-- ACTIVITY --
When you reach the line with "ATOM 275 C CA" in the data below, begin printing lines exactly, and stop once the line with "ATOM 287 N N" has been printed.

-- PROVIDED INFORMATION --
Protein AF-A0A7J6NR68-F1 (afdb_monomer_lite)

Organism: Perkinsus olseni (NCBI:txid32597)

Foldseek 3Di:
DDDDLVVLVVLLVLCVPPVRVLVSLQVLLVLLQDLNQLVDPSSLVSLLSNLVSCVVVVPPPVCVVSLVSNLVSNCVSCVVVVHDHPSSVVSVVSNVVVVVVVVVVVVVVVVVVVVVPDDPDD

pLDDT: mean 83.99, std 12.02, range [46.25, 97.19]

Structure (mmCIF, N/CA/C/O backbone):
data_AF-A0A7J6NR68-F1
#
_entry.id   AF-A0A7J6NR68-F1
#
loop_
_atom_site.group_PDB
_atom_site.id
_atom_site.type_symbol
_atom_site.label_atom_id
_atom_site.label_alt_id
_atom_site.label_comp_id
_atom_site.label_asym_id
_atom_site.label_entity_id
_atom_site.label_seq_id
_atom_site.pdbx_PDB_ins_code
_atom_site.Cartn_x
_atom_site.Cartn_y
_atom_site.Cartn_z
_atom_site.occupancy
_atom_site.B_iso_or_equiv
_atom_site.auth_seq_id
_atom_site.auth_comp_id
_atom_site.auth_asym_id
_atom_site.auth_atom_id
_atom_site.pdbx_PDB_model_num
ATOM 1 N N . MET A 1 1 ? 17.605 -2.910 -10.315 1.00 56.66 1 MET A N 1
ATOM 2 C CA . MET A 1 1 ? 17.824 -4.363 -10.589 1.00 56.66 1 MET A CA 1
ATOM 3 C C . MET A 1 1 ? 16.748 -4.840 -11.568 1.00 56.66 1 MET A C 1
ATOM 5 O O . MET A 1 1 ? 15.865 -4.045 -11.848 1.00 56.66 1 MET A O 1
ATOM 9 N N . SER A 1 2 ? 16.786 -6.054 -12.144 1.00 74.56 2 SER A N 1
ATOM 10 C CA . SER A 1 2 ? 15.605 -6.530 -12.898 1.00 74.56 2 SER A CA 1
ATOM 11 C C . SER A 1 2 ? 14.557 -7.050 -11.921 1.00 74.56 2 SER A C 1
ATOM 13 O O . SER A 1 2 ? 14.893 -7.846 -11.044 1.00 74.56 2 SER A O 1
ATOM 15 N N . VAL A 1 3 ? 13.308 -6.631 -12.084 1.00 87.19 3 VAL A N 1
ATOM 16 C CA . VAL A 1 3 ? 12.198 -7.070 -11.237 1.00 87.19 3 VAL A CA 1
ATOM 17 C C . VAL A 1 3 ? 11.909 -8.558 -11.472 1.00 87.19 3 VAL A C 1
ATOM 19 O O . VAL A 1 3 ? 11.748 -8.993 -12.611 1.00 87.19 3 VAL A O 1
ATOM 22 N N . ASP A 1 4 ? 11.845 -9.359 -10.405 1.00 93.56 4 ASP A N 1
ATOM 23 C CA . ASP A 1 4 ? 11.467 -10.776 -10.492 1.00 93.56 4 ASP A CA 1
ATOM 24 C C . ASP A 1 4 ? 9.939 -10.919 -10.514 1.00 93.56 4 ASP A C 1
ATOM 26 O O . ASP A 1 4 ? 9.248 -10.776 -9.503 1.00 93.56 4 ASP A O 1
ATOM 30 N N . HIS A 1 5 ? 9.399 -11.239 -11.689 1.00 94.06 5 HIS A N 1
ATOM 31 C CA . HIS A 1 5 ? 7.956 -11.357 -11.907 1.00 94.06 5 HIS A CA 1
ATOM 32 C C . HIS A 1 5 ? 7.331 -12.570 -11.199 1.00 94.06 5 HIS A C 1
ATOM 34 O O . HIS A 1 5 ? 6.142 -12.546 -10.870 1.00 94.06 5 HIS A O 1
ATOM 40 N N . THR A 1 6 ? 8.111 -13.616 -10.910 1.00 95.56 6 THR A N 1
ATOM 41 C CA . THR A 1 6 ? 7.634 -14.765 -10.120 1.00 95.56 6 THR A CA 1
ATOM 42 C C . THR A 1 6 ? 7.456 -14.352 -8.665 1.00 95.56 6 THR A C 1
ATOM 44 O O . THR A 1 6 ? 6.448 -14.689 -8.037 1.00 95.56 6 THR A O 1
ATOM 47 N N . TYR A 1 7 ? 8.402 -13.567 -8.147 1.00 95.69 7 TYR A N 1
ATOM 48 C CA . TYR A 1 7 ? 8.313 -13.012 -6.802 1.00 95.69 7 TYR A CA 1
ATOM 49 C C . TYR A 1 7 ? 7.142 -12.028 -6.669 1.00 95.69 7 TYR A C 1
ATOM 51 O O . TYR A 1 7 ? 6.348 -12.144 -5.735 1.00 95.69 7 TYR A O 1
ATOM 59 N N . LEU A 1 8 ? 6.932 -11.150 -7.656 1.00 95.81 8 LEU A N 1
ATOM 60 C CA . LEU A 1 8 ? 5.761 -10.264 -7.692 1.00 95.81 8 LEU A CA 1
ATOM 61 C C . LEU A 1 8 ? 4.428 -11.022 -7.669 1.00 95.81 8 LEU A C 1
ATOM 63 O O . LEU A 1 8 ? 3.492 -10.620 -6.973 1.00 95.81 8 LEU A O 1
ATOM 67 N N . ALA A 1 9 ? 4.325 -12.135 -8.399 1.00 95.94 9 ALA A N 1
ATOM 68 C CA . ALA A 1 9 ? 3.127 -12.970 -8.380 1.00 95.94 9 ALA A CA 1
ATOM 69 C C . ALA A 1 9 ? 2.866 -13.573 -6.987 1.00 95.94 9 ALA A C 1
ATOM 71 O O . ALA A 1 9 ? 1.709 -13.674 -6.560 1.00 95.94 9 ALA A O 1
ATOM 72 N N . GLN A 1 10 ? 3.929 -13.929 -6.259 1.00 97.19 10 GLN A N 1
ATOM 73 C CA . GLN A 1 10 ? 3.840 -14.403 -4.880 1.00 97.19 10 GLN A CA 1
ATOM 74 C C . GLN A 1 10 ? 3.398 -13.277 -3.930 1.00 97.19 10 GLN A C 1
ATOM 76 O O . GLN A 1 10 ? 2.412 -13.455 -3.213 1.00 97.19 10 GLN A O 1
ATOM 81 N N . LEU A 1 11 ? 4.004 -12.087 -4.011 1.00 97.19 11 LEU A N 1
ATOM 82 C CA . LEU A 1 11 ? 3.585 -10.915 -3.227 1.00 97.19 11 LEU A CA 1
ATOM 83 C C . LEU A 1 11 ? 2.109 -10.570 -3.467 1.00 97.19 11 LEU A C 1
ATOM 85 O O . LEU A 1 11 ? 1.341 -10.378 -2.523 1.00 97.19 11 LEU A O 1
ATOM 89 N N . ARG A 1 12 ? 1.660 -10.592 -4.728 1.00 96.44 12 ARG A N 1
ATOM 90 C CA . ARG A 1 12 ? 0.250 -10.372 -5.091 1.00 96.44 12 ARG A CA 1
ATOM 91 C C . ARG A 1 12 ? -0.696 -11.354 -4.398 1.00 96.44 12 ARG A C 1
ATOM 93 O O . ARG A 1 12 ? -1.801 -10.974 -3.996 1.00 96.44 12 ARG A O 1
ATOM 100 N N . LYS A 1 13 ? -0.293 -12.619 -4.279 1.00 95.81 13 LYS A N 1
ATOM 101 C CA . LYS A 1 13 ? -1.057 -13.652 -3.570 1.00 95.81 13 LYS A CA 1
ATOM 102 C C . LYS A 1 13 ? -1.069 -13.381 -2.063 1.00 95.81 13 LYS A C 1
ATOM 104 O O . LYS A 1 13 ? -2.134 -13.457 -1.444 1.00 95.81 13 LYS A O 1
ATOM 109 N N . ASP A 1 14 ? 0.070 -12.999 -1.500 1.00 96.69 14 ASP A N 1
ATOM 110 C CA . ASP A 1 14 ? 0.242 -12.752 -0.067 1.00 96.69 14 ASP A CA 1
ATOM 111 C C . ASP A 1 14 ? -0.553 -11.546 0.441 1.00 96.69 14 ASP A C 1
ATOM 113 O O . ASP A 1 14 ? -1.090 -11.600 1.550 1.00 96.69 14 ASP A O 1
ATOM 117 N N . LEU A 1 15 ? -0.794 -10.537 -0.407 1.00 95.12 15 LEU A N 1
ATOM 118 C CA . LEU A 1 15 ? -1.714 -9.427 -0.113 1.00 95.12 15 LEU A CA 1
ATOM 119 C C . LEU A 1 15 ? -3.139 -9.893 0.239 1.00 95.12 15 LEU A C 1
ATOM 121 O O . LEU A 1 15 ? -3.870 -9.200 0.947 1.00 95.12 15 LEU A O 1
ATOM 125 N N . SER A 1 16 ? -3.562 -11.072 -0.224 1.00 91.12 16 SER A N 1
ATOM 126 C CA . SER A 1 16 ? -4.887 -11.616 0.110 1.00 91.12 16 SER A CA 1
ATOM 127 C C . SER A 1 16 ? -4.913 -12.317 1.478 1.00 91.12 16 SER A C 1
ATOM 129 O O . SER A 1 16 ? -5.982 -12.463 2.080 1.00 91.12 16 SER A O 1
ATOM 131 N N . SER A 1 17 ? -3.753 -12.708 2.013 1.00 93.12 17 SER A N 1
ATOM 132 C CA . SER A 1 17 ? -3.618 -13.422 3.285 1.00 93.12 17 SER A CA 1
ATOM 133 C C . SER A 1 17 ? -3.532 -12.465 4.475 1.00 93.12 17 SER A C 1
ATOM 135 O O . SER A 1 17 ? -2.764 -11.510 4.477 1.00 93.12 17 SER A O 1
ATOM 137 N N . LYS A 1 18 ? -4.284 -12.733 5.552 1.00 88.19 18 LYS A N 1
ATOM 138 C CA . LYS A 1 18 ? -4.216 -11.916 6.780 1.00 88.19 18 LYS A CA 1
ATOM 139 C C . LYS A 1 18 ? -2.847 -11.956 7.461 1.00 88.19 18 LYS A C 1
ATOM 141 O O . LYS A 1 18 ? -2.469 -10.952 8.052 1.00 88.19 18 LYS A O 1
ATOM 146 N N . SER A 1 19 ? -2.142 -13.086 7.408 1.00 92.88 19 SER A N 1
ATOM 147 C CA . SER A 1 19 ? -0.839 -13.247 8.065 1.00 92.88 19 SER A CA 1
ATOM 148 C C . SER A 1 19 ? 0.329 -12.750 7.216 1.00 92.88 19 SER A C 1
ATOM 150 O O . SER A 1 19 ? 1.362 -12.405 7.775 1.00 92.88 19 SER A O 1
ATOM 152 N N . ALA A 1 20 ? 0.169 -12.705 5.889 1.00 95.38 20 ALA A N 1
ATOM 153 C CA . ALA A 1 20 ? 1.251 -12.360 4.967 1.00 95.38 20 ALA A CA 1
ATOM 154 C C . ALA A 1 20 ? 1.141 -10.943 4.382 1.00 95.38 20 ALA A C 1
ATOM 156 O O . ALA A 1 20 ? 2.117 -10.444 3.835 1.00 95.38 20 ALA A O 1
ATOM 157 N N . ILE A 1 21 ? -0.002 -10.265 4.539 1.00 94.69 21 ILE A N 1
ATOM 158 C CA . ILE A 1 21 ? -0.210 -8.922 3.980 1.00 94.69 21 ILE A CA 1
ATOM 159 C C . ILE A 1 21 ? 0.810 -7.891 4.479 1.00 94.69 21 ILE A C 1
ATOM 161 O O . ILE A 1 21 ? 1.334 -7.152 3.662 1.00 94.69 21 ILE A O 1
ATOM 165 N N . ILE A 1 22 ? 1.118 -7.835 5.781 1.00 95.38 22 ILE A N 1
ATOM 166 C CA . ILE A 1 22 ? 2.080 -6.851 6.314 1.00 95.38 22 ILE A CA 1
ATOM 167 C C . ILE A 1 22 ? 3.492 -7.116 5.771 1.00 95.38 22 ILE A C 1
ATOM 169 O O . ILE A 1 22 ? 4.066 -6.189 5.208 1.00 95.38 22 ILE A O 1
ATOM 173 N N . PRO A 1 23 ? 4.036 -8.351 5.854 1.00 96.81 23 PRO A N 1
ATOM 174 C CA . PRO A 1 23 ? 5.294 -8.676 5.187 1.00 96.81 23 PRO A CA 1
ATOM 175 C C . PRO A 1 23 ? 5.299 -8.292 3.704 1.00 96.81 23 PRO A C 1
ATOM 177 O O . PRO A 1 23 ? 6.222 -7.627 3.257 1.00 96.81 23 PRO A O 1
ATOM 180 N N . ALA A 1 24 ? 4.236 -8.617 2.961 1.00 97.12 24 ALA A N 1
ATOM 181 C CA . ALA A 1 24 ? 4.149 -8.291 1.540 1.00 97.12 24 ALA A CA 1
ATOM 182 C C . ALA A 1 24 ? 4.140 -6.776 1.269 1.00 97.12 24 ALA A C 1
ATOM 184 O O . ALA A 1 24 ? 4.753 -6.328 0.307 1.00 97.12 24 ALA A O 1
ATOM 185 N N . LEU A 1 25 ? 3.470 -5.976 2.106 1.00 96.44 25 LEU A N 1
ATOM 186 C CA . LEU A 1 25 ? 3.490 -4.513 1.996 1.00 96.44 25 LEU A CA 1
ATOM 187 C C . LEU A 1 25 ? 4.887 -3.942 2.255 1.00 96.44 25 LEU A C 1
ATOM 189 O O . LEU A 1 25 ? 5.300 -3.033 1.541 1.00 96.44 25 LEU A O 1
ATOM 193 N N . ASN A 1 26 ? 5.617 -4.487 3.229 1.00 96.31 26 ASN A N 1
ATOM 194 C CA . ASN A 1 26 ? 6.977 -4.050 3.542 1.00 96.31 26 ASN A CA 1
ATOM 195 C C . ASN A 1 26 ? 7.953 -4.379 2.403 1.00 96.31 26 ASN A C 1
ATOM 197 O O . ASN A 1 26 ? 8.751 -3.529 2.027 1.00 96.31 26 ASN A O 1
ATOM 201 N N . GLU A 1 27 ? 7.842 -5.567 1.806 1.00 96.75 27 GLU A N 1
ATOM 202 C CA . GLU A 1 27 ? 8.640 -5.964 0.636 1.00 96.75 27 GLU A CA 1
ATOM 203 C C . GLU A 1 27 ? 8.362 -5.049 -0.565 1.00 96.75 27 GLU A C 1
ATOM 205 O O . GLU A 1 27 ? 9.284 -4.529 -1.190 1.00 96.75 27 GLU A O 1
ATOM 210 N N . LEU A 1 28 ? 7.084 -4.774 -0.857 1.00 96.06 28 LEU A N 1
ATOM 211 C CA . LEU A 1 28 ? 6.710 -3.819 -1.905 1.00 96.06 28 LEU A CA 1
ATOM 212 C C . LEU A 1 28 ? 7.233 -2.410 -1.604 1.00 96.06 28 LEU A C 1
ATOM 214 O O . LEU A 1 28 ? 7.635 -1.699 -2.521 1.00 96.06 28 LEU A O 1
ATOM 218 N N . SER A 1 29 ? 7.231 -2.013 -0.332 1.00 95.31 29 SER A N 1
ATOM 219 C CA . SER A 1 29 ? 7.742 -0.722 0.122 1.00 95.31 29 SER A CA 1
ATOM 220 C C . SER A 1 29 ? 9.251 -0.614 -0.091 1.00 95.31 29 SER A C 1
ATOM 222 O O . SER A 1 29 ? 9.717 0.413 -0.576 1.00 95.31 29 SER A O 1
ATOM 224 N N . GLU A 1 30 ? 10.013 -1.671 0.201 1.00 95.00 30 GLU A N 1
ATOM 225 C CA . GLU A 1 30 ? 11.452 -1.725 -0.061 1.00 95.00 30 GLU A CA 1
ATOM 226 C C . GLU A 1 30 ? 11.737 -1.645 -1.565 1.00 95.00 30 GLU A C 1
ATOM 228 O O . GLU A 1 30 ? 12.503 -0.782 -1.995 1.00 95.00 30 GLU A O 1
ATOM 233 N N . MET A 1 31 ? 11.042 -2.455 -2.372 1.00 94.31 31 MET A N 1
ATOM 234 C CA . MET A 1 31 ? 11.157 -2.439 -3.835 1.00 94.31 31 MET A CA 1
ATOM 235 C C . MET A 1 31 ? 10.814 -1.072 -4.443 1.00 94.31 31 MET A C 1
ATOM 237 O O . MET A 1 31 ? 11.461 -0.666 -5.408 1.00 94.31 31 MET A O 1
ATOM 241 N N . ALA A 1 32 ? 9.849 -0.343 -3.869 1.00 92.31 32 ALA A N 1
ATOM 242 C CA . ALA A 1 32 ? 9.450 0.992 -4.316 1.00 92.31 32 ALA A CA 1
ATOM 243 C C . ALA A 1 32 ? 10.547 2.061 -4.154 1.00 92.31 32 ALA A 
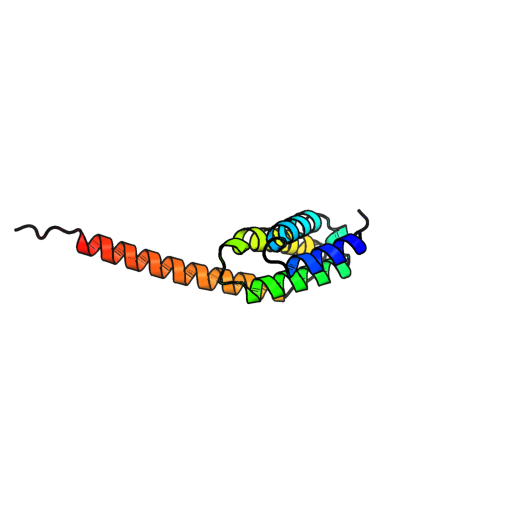C 1
ATOM 245 O O . ALA A 1 32 ? 10.413 3.143 -4.720 1.00 92.31 32 ALA A O 1
ATOM 246 N N . ASN A 1 33 ? 11.628 1.791 -3.412 1.00 90.81 33 ASN A N 1
ATOM 247 C CA . ASN A 1 33 ? 12.781 2.698 -3.331 1.00 90.81 33 ASN A CA 1
ATOM 248 C C . ASN A 1 33 ? 13.716 2.604 -4.553 1.00 90.81 33 ASN A C 1
ATOM 250 O O . ASN A 1 33 ? 14.615 3.431 -4.685 1.00 90.81 33 ASN A O 1
ATOM 254 N N . ASP A 1 34 ? 13.545 1.611 -5.436 1.00 89.50 34 ASP A N 1
ATOM 255 C CA . ASP A 1 34 ? 14.313 1.481 -6.683 1.00 89.50 34 ASP A CA 1
ATOM 256 C C . ASP A 1 34 ? 13.500 2.039 -7.860 1.00 89.50 34 ASP A C 1
ATOM 258 O O . ASP A 1 34 ? 12.421 1.532 -8.180 1.00 89.50 34 ASP A O 1
ATOM 262 N N . THR A 1 35 ? 14.034 3.053 -8.551 1.00 84.81 35 THR A N 1
ATOM 263 C CA . THR A 1 35 ? 13.400 3.645 -9.740 1.00 84.81 35 THR A CA 1
ATOM 264 C C . THR A 1 35 ? 13.120 2.591 -10.816 1.00 84.81 35 THR A C 1
ATOM 266 O O . THR A 1 35 ? 12.063 2.609 -11.441 1.00 84.81 35 THR A O 1
ATOM 269 N N . ALA A 1 36 ? 14.013 1.607 -10.978 1.00 87.56 36 ALA A N 1
ATOM 270 C CA . ALA A 1 36 ? 13.820 0.537 -11.956 1.00 87.56 36 ALA A CA 1
ATOM 271 C C . ALA A 1 36 ? 12.610 -0.357 -11.628 1.00 87.56 36 ALA A C 1
ATOM 273 O O . ALA A 1 36 ? 12.004 -0.926 -12.533 1.00 87.56 36 ALA A O 1
ATOM 274 N N . SER A 1 37 ? 12.244 -0.475 -10.347 1.00 
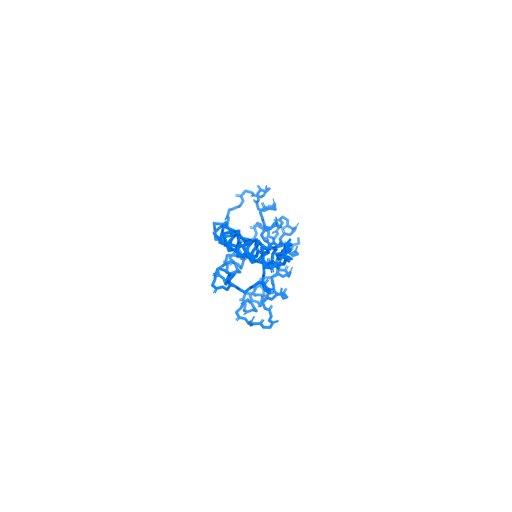90.50 37 SER A N 1
ATOM 275 C CA . SER A 1 37 ? 11.055 -1.222 -9.932 1.00 90.50 37 SER A CA 1
ATOM 276 C C . SER A 1 37 ? 9.774 -0.468 -10.265 1.00 90.50 37 SER A C 1
ATOM 278 O O . SER A 1 37 ? 8.826 -1.078 -10.743 1.00 90.50 37 SER A O 1
ATOM 280 N N . VAL A 1 38 ? 9.728 0.852 -10.048 1.00 87.81 38 VAL A N 1
ATOM 281 C CA . VAL A 1 38 ? 8.511 1.645 -10.315 1.00 87.81 38 VAL A CA 1
ATOM 282 C C . VAL A 1 38 ? 8.251 1.884 -11.804 1.00 87.81 38 VAL A C 1
ATOM 284 O O . VAL A 1 38 ? 7.125 2.195 -12.182 1.00 87.81 38 VAL A O 1
ATOM 287 N N . GLU A 1 39 ? 9.263 1.722 -12.655 1.00 88.94 39 GLU A N 1
ATOM 288 C CA . GLU A 1 39 ? 9.106 1.718 -14.114 1.00 88.94 39 GLU A CA 1
ATOM 289 C C . GLU A 1 39 ? 8.545 0.384 -14.645 1.00 88.94 39 GLU A C 1
ATOM 291 O O . GLU A 1 39 ? 8.036 0.327 -15.768 1.00 88.94 39 GLU A O 1
ATOM 296 N N . ASP A 1 40 ? 8.598 -0.691 -13.850 1.00 91.69 40 ASP A N 1
ATOM 297 C CA . ASP A 1 40 ? 8.046 -1.993 -14.220 1.00 91.69 40 ASP A CA 1
ATOM 298 C C . ASP A 1 40 ? 6.520 -2.015 -14.031 1.00 91.69 40 ASP A C 1
ATOM 300 O O . ASP A 1 40 ? 5.979 -1.860 -12.932 1.00 91.69 40 ASP A O 1
ATOM 304 N N . SER A 1 41 ? 5.796 -2.259 -15.123 1.00 90.62 41 SER A N 1
ATOM 305 C CA . SER A 1 41 ? 4.332 -2.271 -15.108 1.00 90.62 41 SER A CA 1
ATOM 306 C C . SER A 1 41 ? 3.745 -3.363 -14.212 1.00 90.62 41 SER A C 1
ATOM 308 O O . SER A 1 41 ? 2.693 -3.154 -13.610 1.00 90.62 41 SER A O 1
ATOM 310 N N . ALA A 1 42 ? 4.400 -4.523 -14.100 1.00 93.62 42 ALA A N 1
ATOM 311 C CA . ALA A 1 42 ? 3.921 -5.606 -13.249 1.00 93.62 42 ALA A CA 1
ATOM 312 C C . ALA A 1 42 ? 4.060 -5.236 -11.768 1.00 93.62 42 ALA A C 1
ATOM 314 O O . ALA A 1 42 ? 3.159 -5.530 -10.982 1.00 93.62 42 ALA A O 1
ATOM 315 N N . PHE A 1 43 ? 5.137 -4.546 -11.384 1.00 94.69 43 PHE A N 1
ATOM 316 C CA . PHE A 1 43 ? 5.274 -3.999 -10.033 1.00 94.69 43 PHE A CA 1
ATOM 317 C C . PHE A 1 43 ? 4.147 -3.005 -9.721 1.00 94.69 43 PHE A C 1
ATOM 319 O O . PHE A 1 43 ? 3.449 -3.153 -8.714 1.00 94.69 43 PHE A O 1
ATOM 326 N N . ILE A 1 44 ? 3.896 -2.057 -10.629 1.00 92.50 44 ILE A N 1
ATOM 327 C CA . ILE A 1 44 ? 2.825 -1.060 -10.493 1.00 92.50 44 ILE A CA 1
ATOM 328 C C . ILE A 1 44 ? 1.446 -1.719 -10.348 1.00 92.50 44 ILE A C 1
ATOM 330 O O . ILE A 1 44 ? 0.666 -1.337 -9.472 1.00 92.50 44 ILE A O 1
ATOM 334 N N . GLU A 1 45 ? 1.151 -2.770 -11.116 1.00 92.56 45 GLU A N 1
ATOM 335 C CA . GLU A 1 45 ? -0.085 -3.549 -10.958 1.00 92.56 45 GLU A CA 1
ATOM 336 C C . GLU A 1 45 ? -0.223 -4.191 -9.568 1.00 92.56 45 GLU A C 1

-- WRITTEN RESPONSE --
ATOM 275 C CA . SER A 1 37 ? 11.055 -1.222 -9.932 1.00 90.50 37 SER A CA 1
ATOM 276 C C . SER A 1 37 ? 9.774 -0.468 -10.265 1.00 90.50 37 SER A C 1
ATOM 278 O O . SER A 1 37 ? 8.826 -1.078 -10.743 1.00 90.50 37 SER A O 1
ATOM 280 N N . VAL A 1 38 ? 9.728 0.852 -10.048 1.00 87.81 38 VAL A N 1
ATOM 281 C CA . VAL A 1 38 ? 8.511 1.645 -10.315 1.00 87.81 38 VAL A CA 1
ATOM 282 C C . VAL A 1 38 ? 8.251 1.884 -11.804 1.00 87.81 38 VAL A C 1
ATOM 284 O O . VAL A 1 38 ? 7.125 2.195 -12.182 1.00 87.81 38 VAL A O 1
ATOM 287 N N . GLU A 1 39 ? 9.263 1.722 -12.655 1.00 88.94 39 GLU A N 1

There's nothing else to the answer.